Луцилий, родом латинянин, был моложе Сципиона на пять лет, но казался гораздо старше: у глаз, губ и на лбу залегали морщины, седина серебрилась в редких волосах. Но лицо его, хитрое, лисье, и бегающие, неспокойные глаза поражали постоянным насмешливым выражением, веселые речи — неожиданными колкостями, громкий, трескучий смех — презрительными нотками. Это был талантливый старик, и Сципион ценил его за ум и природные дарования, но не любил, называя про себя «двуликим Янусом».
Гай Лелий и Луцилий приветствовали матрону низкими поклонами. Луцилий, взглянув на коврик, рассыпался в похвалах, восклицая:
— Как это прекрасно! Эти цветы напоминают мне поля, окружающие родную Суэссу, на которых я резвился босоногим мальчиком. Хвала лучезарному Фебу: он позаботился о цветах больше, чем о людях!
И, засмеявшись, повернулся к Сципиону:
— Взгляни, Публий, на искусство твоей благородной супруги! Ты согласишься со мною, что сам Феб уступил ей в умении создавать такую красоту.
Сципион понял Луцилия: латинянин намекал на свое бесправие.
— Ошибаешься, Гай, — шутливо возразил Сципион, — скупой Феб ревнует поля Суэссы к холмам всемирного города. Разве на этих полях не вырастают в чистоте иные цветы, Луцилий, — быстроногие девы, смелые, как воины, гордые, как орлицы?
— Твоя речь возвышенна, Публий, — усмехнулся сатирик, — в ней мне послышался гекзаметр, — да, да, не удивляйся, гекзаметр гомеровых песен! Но избегай, прошу тебя, этой напыщенности. Она скорее к лицу нам, поэтам, чем тебе, полководцу.
— А разве я тоже не писатель? Разве мы с Гаем Лелием не перевели с греческого нескольких комедий? Лелий, кроме того, пишет воспоминания о событиях в Африке и Риме…
— Это хорошо, но напыщенность — мать празднословия; чистый римский язык, пусть даже грубый, звенит медными раскатами…
— Может быть, ты прав, — вмешался Лелий, — но язык Гомера приятнее для слуха и красивее по оборотам речи, — и повернулся к Семпронии: — Искусство твое в рукоделье известно, но мужи мало ценят женскую работу; зато высоко восхваляют твое пение под звуки кифары. Прошу тебя — не откажи нам в удовольствии.
Семпрония взглянула на мужа.
— Да, да, — сказал Сципион, — ты давно не пела и не играла.
— Как тебе угодно, — молвила матрона и, хлопнув в ладоши, приказала вошедшей рабыне подать кифару.

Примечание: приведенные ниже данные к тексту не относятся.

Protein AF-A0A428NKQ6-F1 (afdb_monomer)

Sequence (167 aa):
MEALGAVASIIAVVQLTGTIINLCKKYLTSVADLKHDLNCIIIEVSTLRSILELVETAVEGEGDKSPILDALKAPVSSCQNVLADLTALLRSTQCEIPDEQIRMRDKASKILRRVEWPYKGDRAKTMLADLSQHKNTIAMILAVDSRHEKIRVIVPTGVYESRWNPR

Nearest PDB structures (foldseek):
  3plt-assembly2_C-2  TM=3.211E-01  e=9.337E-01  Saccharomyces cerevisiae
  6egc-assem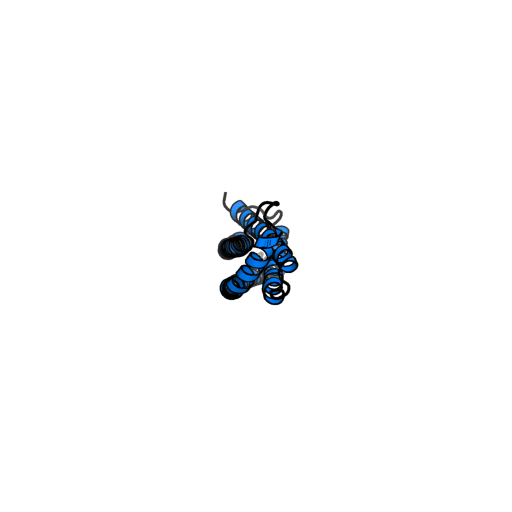bly1_A  TM=3.523E-01  e=1.395E+00  synthetic construct

Secondary structure (DSSP, 8-state):
--HHHHHHHHHHHHHHHHHHHHHHHHHHTT-GGGHHHHHHHHHHHHHHHHHHHHHHHHTTT--TT-HHHHHHHHHHHHHHHHHHHHHHHHHHHH----GGGHHHHHHHHHHHHHHHHHHHHHHHHHHHHHHHHHHHHHHHHHHHHHHHHHHHTTS------------

pLDDT: mean 74.75, std 16.59, range [36.5, 94.19]

Structure (mmCIF, N/CA/C/O backbone):
data_AF-A0A428NKQ6-F1
#
_entry.id   AF-A0A428NKQ6-F1
#
loop_
_atom_site.group_PDB
_atom_site.id
_atom_site.type_symbol
_atom_site.label_atom_id
_atom_site.label_alt_id
_atom_site.label_comp_id
_atom_site.label_asym_id
_atom_site.label_entity_id
_atom_site.label_seq_id
_atom_site.pdbx_PDB_ins_code
_atom_site.Cartn_x
_atom_site.Cartn_y
_atom_site.Cartn_z
_atom_site.occupancy
_atom_site.B_iso_or_equiv
_atom_site.auth_seq_id
_atom_site.auth_comp_id
_atom_site.auth_asym_id
_atom_site.auth_atom_id
_atom_site.pdbx_PDB_model_num
ATOM 1 N N . MET A 1 1 ? 3.741 13.657 -23.375 1.00 43.75 1 MET A N 1
ATOM 2 C CA . MET A 1 1 ? 3.426 14.230 -22.047 1.00 43.75 1 MET A CA 1
ATOM 3 C C . MET A 1 1 ? 2.868 13.133 -21.132 1.00 43.75 1 MET A C 1
ATOM 5 O O . MET A 1 1 ? 1.889 13.355 -20.439 1.00 43.75 1 MET A O 1
ATOM 9 N N . GLU A 1 2 ? 3.465 11.931 -21.148 1.00 50.16 2 GLU A N 1
ATOM 10 C CA . GLU A 1 2 ? 2.844 10.716 -20.579 1.00 50.16 2 GLU A CA 1
ATOM 11 C C . GLU A 1 2 ? 3.733 9.967 -19.572 1.00 50.16 2 GLU A C 1
ATOM 13 O O . GLU A 1 2 ? 3.213 9.144 -18.820 1.00 50.16 2 GLU A O 1
ATOM 18 N N . ALA A 1 3 ? 5.042 10.249 -19.497 1.00 51.44 3 ALA A N 1
ATOM 19 C CA . ALA A 1 3 ? 5.932 9.623 -18.511 1.00 51.44 3 ALA A CA 1
ATOM 20 C C . ALA A 1 3 ? 5.976 10.398 -17.180 1.00 51.44 3 ALA A C 1
ATOM 22 O O . ALA A 1 3 ? 6.032 9.767 -16.125 1.00 51.44 3 ALA A O 1
ATOM 23 N N . LEU A 1 4 ? 5.735 11.721 -17.197 1.00 58.91 4 LEU A N 1
ATOM 24 C CA . LEU A 1 4 ? 5.297 12.462 -15.998 1.00 58.91 4 LEU A CA 1
ATOM 25 C C . LEU A 1 4 ? 4.072 11.809 -15.337 1.00 58.91 4 LEU A C 1
ATOM 27 O O . LEU A 1 4 ? 3.944 11.839 -14.118 1.00 58.91 4 LEU A O 1
ATOM 31 N N . GLY A 1 5 ? 3.194 11.178 -16.125 1.00 74.94 5 GLY A N 1
ATOM 32 C CA . GLY A 1 5 ? 2.017 10.480 -15.613 1.00 74.94 5 GLY A CA 1
ATOM 33 C C . GLY A 1 5 ? 2.357 9.256 -14.758 1.00 74.94 5 GLY A C 1
ATOM 34 O O . GLY A 1 5 ? 1.701 9.027 -13.745 1.00 74.94 5 GLY A O 1
ATOM 35 N N . ALA A 1 6 ? 3.398 8.496 -15.119 1.00 79.81 6 ALA A N 1
ATOM 36 C CA . ALA A 1 6 ? 3.796 7.298 -14.377 1.00 79.81 6 ALA A CA 1
ATOM 37 C C . ALA A 1 6 ? 4.436 7.660 -13.030 1.00 79.81 6 ALA A C 1
ATOM 39 O O . ALA A 1 6 ? 3.991 7.170 -11.993 1.00 79.81 6 ALA A O 1
ATOM 40 N N . VAL A 1 7 ? 5.410 8.576 -13.032 1.00 85.38 7 VAL A N 1
ATOM 41 C CA . VAL A 1 7 ? 6.053 9.060 -11.798 1.00 85.38 7 VAL A CA 1
ATOM 42 C C . VAL A 1 7 ? 5.033 9.760 -10.894 1.00 85.38 7 VAL A C 1
ATOM 44 O O . VAL A 1 7 ? 4.967 9.472 -9.702 1.00 85.38 7 VAL A O 1
ATOM 47 N N . ALA A 1 8 ? 4.150 10.597 -11.448 1.00 87.56 8 ALA A N 1
ATOM 48 C CA . ALA A 1 8 ? 3.085 11.228 -10.667 1.00 87.56 8 ALA A CA 1
ATOM 49 C C . ALA A 1 8 ? 2.110 10.208 -10.052 1.00 87.56 8 ALA A C 1
ATOM 51 O O . ALA A 1 8 ? 1.665 10.396 -8.920 1.00 87.56 8 ALA A O 1
ATOM 52 N N . SER A 1 9 ? 1.784 9.120 -10.760 1.00 89.31 9 SER A N 1
ATOM 53 C CA . SER A 1 9 ? 0.932 8.052 -10.221 1.00 89.31 9 SER A CA 1
ATOM 54 C C . SER A 1 9 ? 1.629 7.285 -9.090 1.00 89.31 9 SER A C 1
ATOM 56 O O . SER A 1 9 ? 1.004 7.024 -8.062 1.00 89.31 9 SER A O 1
ATOM 58 N N . ILE A 1 10 ? 2.936 7.016 -9.209 1.00 91.12 10 ILE A N 1
ATOM 59 C CA . ILE A 1 10 ? 3.754 6.437 -8.127 1.00 91.12 10 ILE A CA 1
ATOM 60 C C . ILE A 1 10 ? 3.709 7.338 -6.885 1.00 91.12 10 ILE A C 1
ATOM 62 O O . ILE A 1 10 ? 3.356 6.871 -5.800 1.00 91.12 10 ILE A O 1
ATOM 66 N N . ILE A 1 11 ? 3.961 8.639 -7.055 1.00 91.25 11 ILE A N 1
ATOM 67 C CA . ILE A 1 11 ? 3.889 9.633 -5.973 1.00 91.25 11 ILE A CA 1
ATOM 68 C C . ILE A 1 11 ? 2.492 9.647 -5.335 1.00 91.25 11 ILE A C 1
ATOM 70 O O . ILE A 1 11 ? 2.361 9.659 -4.108 1.00 91.25 11 ILE A O 1
ATOM 74 N N . ALA A 1 12 ? 1.429 9.614 -6.142 1.00 93.06 12 ALA A N 1
ATOM 75 C CA . ALA A 1 12 ? 0.055 9.581 -5.643 1.00 93.06 12 ALA A CA 1
ATOM 76 C C . ALA A 1 12 ? -0.210 8.334 -4.784 1.00 93.06 12 ALA A C 1
ATOM 78 O O . ALA A 1 12 ? -0.809 8.432 -3.709 1.00 93.06 12 ALA A O 1
ATOM 79 N N . VAL A 1 13 ? 0.285 7.169 -5.211 1.00 93.56 13 VAL A N 1
ATOM 80 C CA . VAL A 1 13 ? 0.214 5.933 -4.425 1.00 93.56 13 VAL A CA 1
ATOM 81 C C . VAL A 1 13 ? 0.978 6.078 -3.105 1.00 93.56 13 VAL A C 1
ATOM 83 O O . VAL A 1 13 ? 0.413 5.782 -2.049 1.00 93.56 13 VAL A O 1
ATOM 86 N N . VAL A 1 14 ? 2.212 6.595 -3.119 1.00 93.88 14 VAL A N 1
ATOM 87 C CA . VAL A 1 14 ? 3.010 6.845 -1.901 1.00 93.88 14 VAL A CA 1
ATOM 88 C C . VAL A 1 14 ? 2.259 7.760 -0.923 1.00 93.88 14 VAL A C 1
ATOM 90 O O . VAL A 1 14 ? 2.180 7.462 0.273 1.00 93.88 14 VAL A O 1
ATOM 93 N N . GLN A 1 15 ? 1.604 8.817 -1.401 1.00 94.06 15 GLN A N 1
ATOM 94 C CA . GLN A 1 15 ? 0.791 9.692 -0.548 1.00 94.06 15 GLN A CA 1
ATOM 95 C C . GLN A 1 15 ? -0.438 8.983 0.049 1.00 94.06 15 GLN A C 1
ATOM 97 O O . GLN A 1 15 ? -0.736 9.141 1.243 1.00 94.06 15 GLN A O 1
ATOM 102 N N . LEU A 1 16 ? -1.138 8.161 -0.743 1.00 94.19 16 LEU A N 1
ATOM 103 C CA . LEU A 1 16 ? -2.261 7.352 -0.256 1.00 94.19 16 LEU A CA 1
ATOM 104 C C . LEU A 1 16 ? -1.813 6.372 0.831 1.00 94.19 16 LEU A C 1
ATOM 106 O O . LEU A 1 16 ? -2.469 6.277 1.872 1.00 94.19 16 LEU A O 1
ATOM 110 N N . THR A 1 17 ? -0.667 5.705 0.650 1.00 93.88 17 THR A N 1
ATOM 111 C CA . THR A 1 17 ? -0.128 4.789 1.670 1.00 93.88 17 THR A CA 1
ATOM 112 C C . THR A 1 17 ? 0.119 5.500 3.004 1.00 93.88 17 THR A C 1
ATOM 114 O O . THR A 1 17 ? -0.292 5.006 4.056 1.00 93.88 17 THR A O 1
ATOM 117 N N . GLY A 1 18 ? 0.697 6.708 2.980 1.00 94.00 18 GLY A N 1
ATOM 118 C CA . GLY A 1 18 ? 0.893 7.530 4.179 1.00 94.00 18 GLY A CA 1
ATOM 119 C C . GLY A 1 18 ? -0.423 7.898 4.871 1.00 94.00 18 GLY A C 1
ATOM 120 O O . GLY A 1 18 ? -0.528 7.824 6.099 1.00 94.00 18 GLY A O 1
ATOM 121 N N . THR A 1 19 ? -1.452 8.225 4.086 1.00 93.69 19 THR A N 1
ATOM 122 C CA . THR A 1 19 ? -2.800 8.517 4.595 1.00 93.69 19 THR A CA 1
ATOM 123 C C . THR A 1 19 ? -3.405 7.306 5.304 1.00 93.69 19 THR A C 1
ATOM 125 O O . THR A 1 19 ? -3.876 7.432 6.436 1.00 93.69 19 THR A O 1
ATOM 128 N N . ILE A 1 20 ? -3.352 6.126 4.683 1.00 91.25 20 ILE A N 1
ATOM 129 C CA . ILE A 1 20 ? -3.874 4.875 5.253 1.00 91.25 20 ILE A CA 1
ATOM 130 C C . ILE A 1 20 ? -3.162 4.523 6.559 1.00 91.25 20 ILE A C 1
ATOM 132 O O . ILE A 1 20 ? -3.825 4.255 7.560 1.00 91.25 20 ILE A O 1
ATOM 136 N N . ILE A 1 21 ? -1.828 4.597 6.592 1.00 91.94 21 ILE A N 1
ATOM 137 C CA . ILE A 1 21 ? -1.042 4.321 7.804 1.00 91.94 21 ILE A CA 1
ATOM 138 C C . ILE A 1 21 ? -1.487 5.236 8.952 1.00 91.94 21 ILE A C 1
ATOM 140 O O . ILE A 1 21 ? -1.678 4.773 10.079 1.00 91.94 21 ILE A O 1
ATOM 144 N N . ASN A 1 22 ? -1.690 6.528 8.681 1.00 90.69 22 ASN A N 1
ATOM 145 C CA . ASN A 1 22 ? -2.161 7.477 9.688 1.00 90.69 22 ASN A CA 1
ATOM 146 C C . ASN A 1 22 ? -3.582 7.145 10.178 1.00 90.69 22 ASN A C 1
ATOM 148 O O . ASN A 1 22 ? -3.840 7.154 11.382 1.00 90.69 22 ASN A O 1
ATOM 152 N N . LEU A 1 23 ? -4.494 6.802 9.263 1.00 87.56 23 LEU A N 1
ATOM 153 C CA . LEU A 1 23 ? -5.860 6.385 9.594 1.00 87.56 23 LEU A CA 1
ATOM 154 C C . LEU A 1 23 ? -5.869 5.125 10.473 1.00 87.56 23 LEU A C 1
ATOM 156 O O . LEU A 1 23 ? -6.544 5.104 11.501 1.00 87.56 23 LEU A O 1
ATOM 160 N N . CYS A 1 24 ? -5.081 4.104 10.133 1.00 85.88 24 CYS A N 1
ATOM 161 C CA . CYS A 1 24 ? -4.968 2.885 10.934 1.00 85.88 24 CYS A CA 1
ATOM 162 C C . CYS A 1 24 ? -4.390 3.167 12.329 1.00 85.88 24 CYS A C 1
ATOM 164 O O . CYS A 1 24 ? -4.927 2.676 13.322 1.00 85.88 24 CYS A O 1
ATOM 16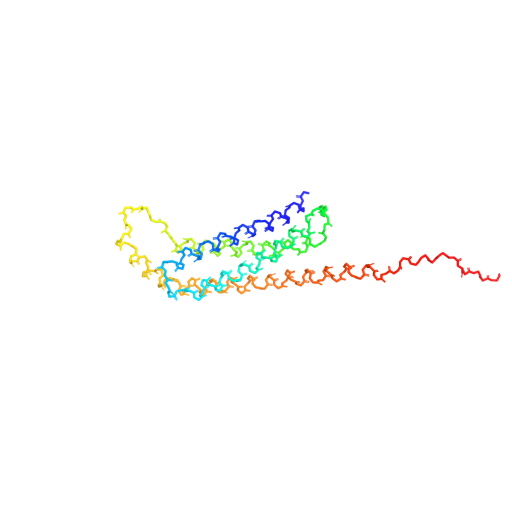6 N N . LYS A 1 25 ? -3.353 4.013 12.438 1.00 85.69 25 LYS A N 1
ATOM 167 C CA . LYS A 1 25 ? -2.780 4.433 13.732 1.00 85.69 25 LYS A CA 1
ATOM 168 C C . LYS A 1 25 ? -3.798 5.157 14.616 1.00 85.69 25 LYS A C 1
ATOM 170 O O . LYS A 1 25 ? -3.898 4.843 15.800 1.00 85.69 25 LYS A O 1
ATOM 175 N N . LYS A 1 26 ? -4.594 6.072 14.052 1.00 81.81 26 LYS A N 1
ATOM 176 C CA . LYS A 1 26 ? -5.695 6.745 14.772 1.00 81.81 26 LYS A CA 1
ATOM 177 C C . LYS A 1 26 ? -6.784 5.770 15.224 1.00 81.81 26 LYS A C 1
ATOM 179 O O . LYS A 1 26 ? -7.400 5.952 16.270 1.00 81.81 26 LYS A O 1
ATOM 184 N N . TYR A 1 27 ? -7.026 4.718 14.453 1.00 75.56 27 TYR A N 1
ATOM 185 C CA . TYR A 1 27 ? -8.033 3.721 14.796 1.00 75.56 27 TYR A CA 1
ATOM 186 C C . TYR A 1 27 ? -7.557 2.770 15.913 1.00 75.56 27 TYR A C 1
ATOM 188 O O . TYR A 1 27 ? -8.324 2.449 16.825 1.00 75.56 27 TYR A O 1
ATOM 196 N N . LEU A 1 28 ? -6.263 2.420 15.926 1.00 75.69 28 LEU A N 1
ATOM 197 C CA . LEU A 1 28 ? -5.616 1.618 16.977 1.00 75.69 28 LEU A CA 1
ATOM 198 C C . LEU A 1 28 ? -5.704 2.247 18.376 1.00 75.69 28 LEU A C 1
ATOM 200 O O . LEU A 1 28 ? -5.817 1.519 19.364 1.00 75.69 28 LEU A O 1
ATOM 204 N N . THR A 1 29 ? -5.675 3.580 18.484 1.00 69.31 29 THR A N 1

Отложив коврик, Семпрония тронула струны: нежные звуки медленно растворялись в атриуме. И вдруг она ударила плектроном, запела по-гречески:
Жило в пространном дворце пятьдесят рукодельных невольниц,Рожь золотую мололи одни жерновами ручными.Нити сучили другие и ткали, сидя за станкамиРядом, подобные листьям трепещущим тополя; ткани жеБыли так плотны, что в них не впивалось и тонкое масло.Сколь феакийские мужи отличны в правлении былиБыстрых своих кораблей на морях, столь отличны их женыБыли в тканье: их богиня Афина сама научилаВсем рукодельным искусствам, открыв им и хитростей много[6].
Она замолчала. Звуки умирали в безмолвном атриуме. Все сидели неподвижно. Первым очнулся Луцилий.

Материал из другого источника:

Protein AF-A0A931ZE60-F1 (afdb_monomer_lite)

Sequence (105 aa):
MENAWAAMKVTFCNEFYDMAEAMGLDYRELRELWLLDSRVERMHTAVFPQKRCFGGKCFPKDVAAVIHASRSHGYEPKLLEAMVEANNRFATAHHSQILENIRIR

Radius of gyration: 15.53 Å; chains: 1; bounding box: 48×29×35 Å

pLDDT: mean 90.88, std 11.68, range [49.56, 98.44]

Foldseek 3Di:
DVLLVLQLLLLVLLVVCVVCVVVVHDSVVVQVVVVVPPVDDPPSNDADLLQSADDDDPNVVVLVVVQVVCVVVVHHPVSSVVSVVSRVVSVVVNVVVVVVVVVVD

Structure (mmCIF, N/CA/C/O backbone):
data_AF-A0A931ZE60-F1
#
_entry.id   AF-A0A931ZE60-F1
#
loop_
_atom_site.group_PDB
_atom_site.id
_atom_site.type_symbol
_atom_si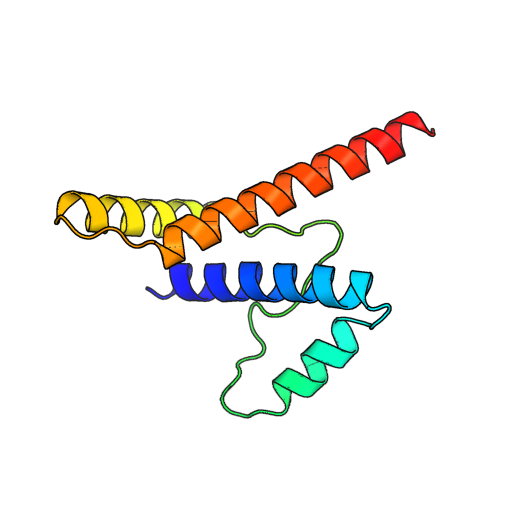te.label_atom_id
_atom_site.label_alt_id
_atom_site.label_comp_id
_atom_site.label_asym_id
_atom_site.label_entity_id
_atom_site.label_seq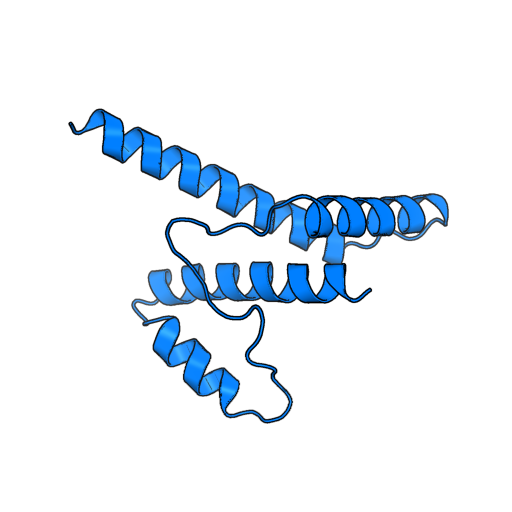_id
_atom_site.pdbx_PDB_ins_code
_atom_site.Cartn_x
_atom_site.Cartn_y
_atom_site.Cartn_z
_atom_site.occupancy
_atom_site.B_iso_or_equiv
_atom_site.auth_seq_id
_atom_site.auth_comp_id
_atom_site.auth_asym_id
_atom_site.auth_atom_id
_atom_site.pdbx_PDB_model_num
ATOM 1 N N . MET A 1 1 ? -8.544 11.425 1.160 1.00 91.06 1 MET A N 1
ATOM 2 C CA . MET A 1 1 ? -8.630 10.353 0.141 1.00 91.06 1 MET A CA 1
ATOM 3 C C . MET A 1 1 ? -7.292 10.113 -0.552 1.00 91.06 1 MET A C 1
ATOM 5 O O . MET A 1 1 ? -6.887 8.964 -0.604 1.00 91.06 1 MET A O 1
ATOM 9 N N . GLU A 1 2 ? -6.568 11.146 -0.999 1.00 94.50 2 GLU A N 1
ATOM 10 C CA . GLU A 1 2 ? -5.275 11.002 -1.707 1.00 94.50 2 GLU A CA 1
ATOM 11 C C . GLU A 1 2 ? -4.242 10.116 -0.989 1.00 94.50 2 GLU A C 1
ATOM 13 O O . GLU A 1 2 ? -3.785 9.128 -1.555 1.00 94.50 2 GLU A O 1
ATOM 18 N N . ASN A 1 3 ? -3.928 10.398 0.281 1.00 95.44 3 ASN A N 1
ATOM 19 C CA . ASN A 1 3 ? -2.964 9.590 1.042 1.00 95.44 3 ASN A CA 1
ATOM 20 C C . ASN A 1 3 ? -3.436 8.148 1.278 1.00 95.44 3 ASN A C 1
ATOM 22 O O . ASN A 1 3 ? -2.612 7.240 1.315 1.00 95.44 3 ASN A O 1
ATOM 26 N N . ALA A 1 4 ? -4.749 7.918 1.385 1.00 96.25 4 ALA A N 1
ATOM 27 C CA . ALA A 1 4 ? -5.297 6.567 1.481 1.00 96.25 4 ALA A CA 1
ATOM 28 C C . ALA A 1 4 ? -5.173 5.816 0.147 1.00 96.25 4 ALA A C 1
ATOM 30 O O . ALA A 1 4 ? -4.826 4.641 0.141 1.00 96.25 4 ALA A O 1
ATOM 31 N N . TRP A 1 5 ? -5.374 6.501 -0.983 1.00 96.25 5 TRP A N 1
ATOM 32 C CA . TRP A 1 5 ? -5.153 5.934 -2.314 1.00 96.25 5 TRP A CA 1
ATOM 33 C C . TRP A 1 5 ? -3.679 5.597 -2.561 1.00 96.25 5 TRP A C 1
ATOM 35 O O . TRP A 1 5 ? -3.360 4.495 -3.002 1.00 96.25 5 TRP A O 1
ATOM 45 N N . ALA A 1 6 ? -2.762 6.509 -2.232 1.00 96.44 6 ALA A N 1
ATOM 46 C CA . ALA A 1 6 ? -1.329 6.256 -2.352 1.00 96.44 6 ALA A CA 1
ATOM 47 C C . ALA A 1 6 ? -0.876 5.087 -1.458 1.00 96.44 6 ALA A C 1
ATOM 49 O O . ALA A 1 6 ? -0.145 4.217 -1.928 1.00 96.44 6 ALA A O 1
ATOM 50 N N . ALA A 1 7 ? -1.356 5.024 -0.209 1.00 96.75 7 ALA A N 1
ATOM 51 C CA . ALA A 1 7 ? -1.112 3.895 0.688 1.00 96.75 7 ALA A CA 1
ATOM 52 C C . ALA A 1 7 ? -1.644 2.577 0.102 1.00 96.75 7 ALA A C 1
ATOM 54 O O . ALA A 1 7 ? -0.933 1.573 0.117 1.00 96.75 7 ALA A O 1
ATOM 55 N N . MET A 1 8 ? -2.839 2.600 -0.497 1.00 96.62 8 MET A N 1
ATOM 56 C CA . MET A 1 8 ? -3.424 1.430 -1.151 1.00 96.62 8 MET A CA 1
ATOM 57 C C . MET A 1 8 ? -2.572 0.948 -2.321 1.00 96.62 8 MET A C 1
ATOM 59 O O . MET A 1 8 ? -2.311 -0.247 -2.418 1.00 96.62 8 MET A O 1
ATOM 63 N N . LYS A 1 9 ? -2.073 1.856 -3.172 1.00 96.38 9 LYS A N 1
ATOM 64 C CA . LYS A 1 9 ? -1.161 1.492 -4.268 1.00 96.38 9 LYS A CA 1
ATOM 65 C C . LYS A 1 9 ? 0.087 0.782 -3.749 1.00 96.38 9 LYS A C 1
ATOM 67 O O . LYS A 1 9 ? 0.447 -0.264 -4.282 1.00 96.38 9 LYS A O 1
ATOM 72 N N . VAL A 1 10 ? 0.698 1.301 -2.680 1.00 96.25 10 VAL A N 1
ATOM 73 C CA . VAL A 1 10 ? 1.876 0.670 -2.068 1.00 96.25 10 VAL A CA 1
ATOM 74 C C . VAL A 1 10 ? 1.539 -0.727 -1.547 1.00 96.25 10 VAL A C 1
ATOM 76 O O . VAL A 1 10 ? 2.248 -1.673 -1.881 1.00 96.25 10 VAL A O 1
ATOM 79 N N . THR A 1 11 ? 0.470 -0.889 -0.764 1.00 96.81 11 THR A N 1
ATOM 80 C CA . THR A 1 11 ? 0.086 -2.204 -0.221 1.00 96.81 11 THR A CA 1
ATOM 81 C C . THR A 1 11 ? -0.263 -3.194 -1.330 1.00 96.81 11 THR A C 1
ATOM 83 O O . THR A 1 11 ? 0.227 -4.318 -1.305 1.00 96.81 11 THR A O 1
ATOM 86 N N . PHE A 1 12 ? -1.037 -2.771 -2.332 1.00 97.06 12 PHE A N 1
ATOM 87 C CA . PHE A 1 12 ? -1.396 -3.587 -3.494 1.00 97.06 12 PHE A CA 1
ATOM 88 C C . PHE A 1 12 ? -0.154 -4.101 -4.229 1.00 97.06 12 PHE A C 1
ATOM 90 O O . PHE A 1 12 ? -0.026 -5.291 -4.492 1.00 97.06 12 PHE A O 1
ATOM 97 N N . CYS A 1 13 ? 0.800 -3.212 -4.503 1.00 97.31 13 CYS A N 1
ATOM 98 C CA . CYS A 1 13 ? 2.040 -3.568 -5.184 1.00 97.31 13 CYS A CA 1
ATOM 99 C C . CYS A 1 13 ? 2.897 -4.537 -4.360 1.00 97.31 13 CYS A C 1
ATOM 101 O O . CYS A 1 13 ? 3.489 -5.457 -4.915 1.00 97.31 13 CYS A O 1
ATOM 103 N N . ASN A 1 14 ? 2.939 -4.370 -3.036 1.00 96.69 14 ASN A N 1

— Клянусь Юпитером, — прошептал он, — ты, Публий, счастливейший из смертных!
Сципион не успел ответить. В атриум входил грузный, огромный, с широким лицом, обросшим бородою, Сципион Назика.
— Привет благородной матроне и ученым мужам, — загудел густой бас.
— Привет любителю искусств, — ответил Сципион, идя ему навстречу. Он не любил Назику за темные дела, которые тот вел совместно с престарелым сенатором Титом Аннием Луском через своих волноотпущенников (ходили слухи, что они скупают рабов на Делосе и продают в Риме у храма Кастора), но уважал за любовь к искусствам; Назика, внук Сципиона Африканского Старшего, описал по-гречески войну с Персеем, вместе с Фульвием Нобилиором поощрял Энния создать римский эпос, воздвиг на Капитолии мраморные здания и на форуме — клепсидру. — А я к вам, коллеги, не надолго, — говорил он, усаживаясь рядом с Полибием, — хочу прочитать и обсудить с вами стихи старика Пакувия; только что получил их из Брундизия.
Он положил несколько навощенных дощечек на стол, оглянул собеседников угрюмым взглядом.
— Ты позволишь? — обратился он к Сципиону Эмилиану. — Я задержу вас, коллеги, на короткое время, тем более что тороплюсь по государственным делам. Я прочту только два отрывка: слова автора и ответ хора.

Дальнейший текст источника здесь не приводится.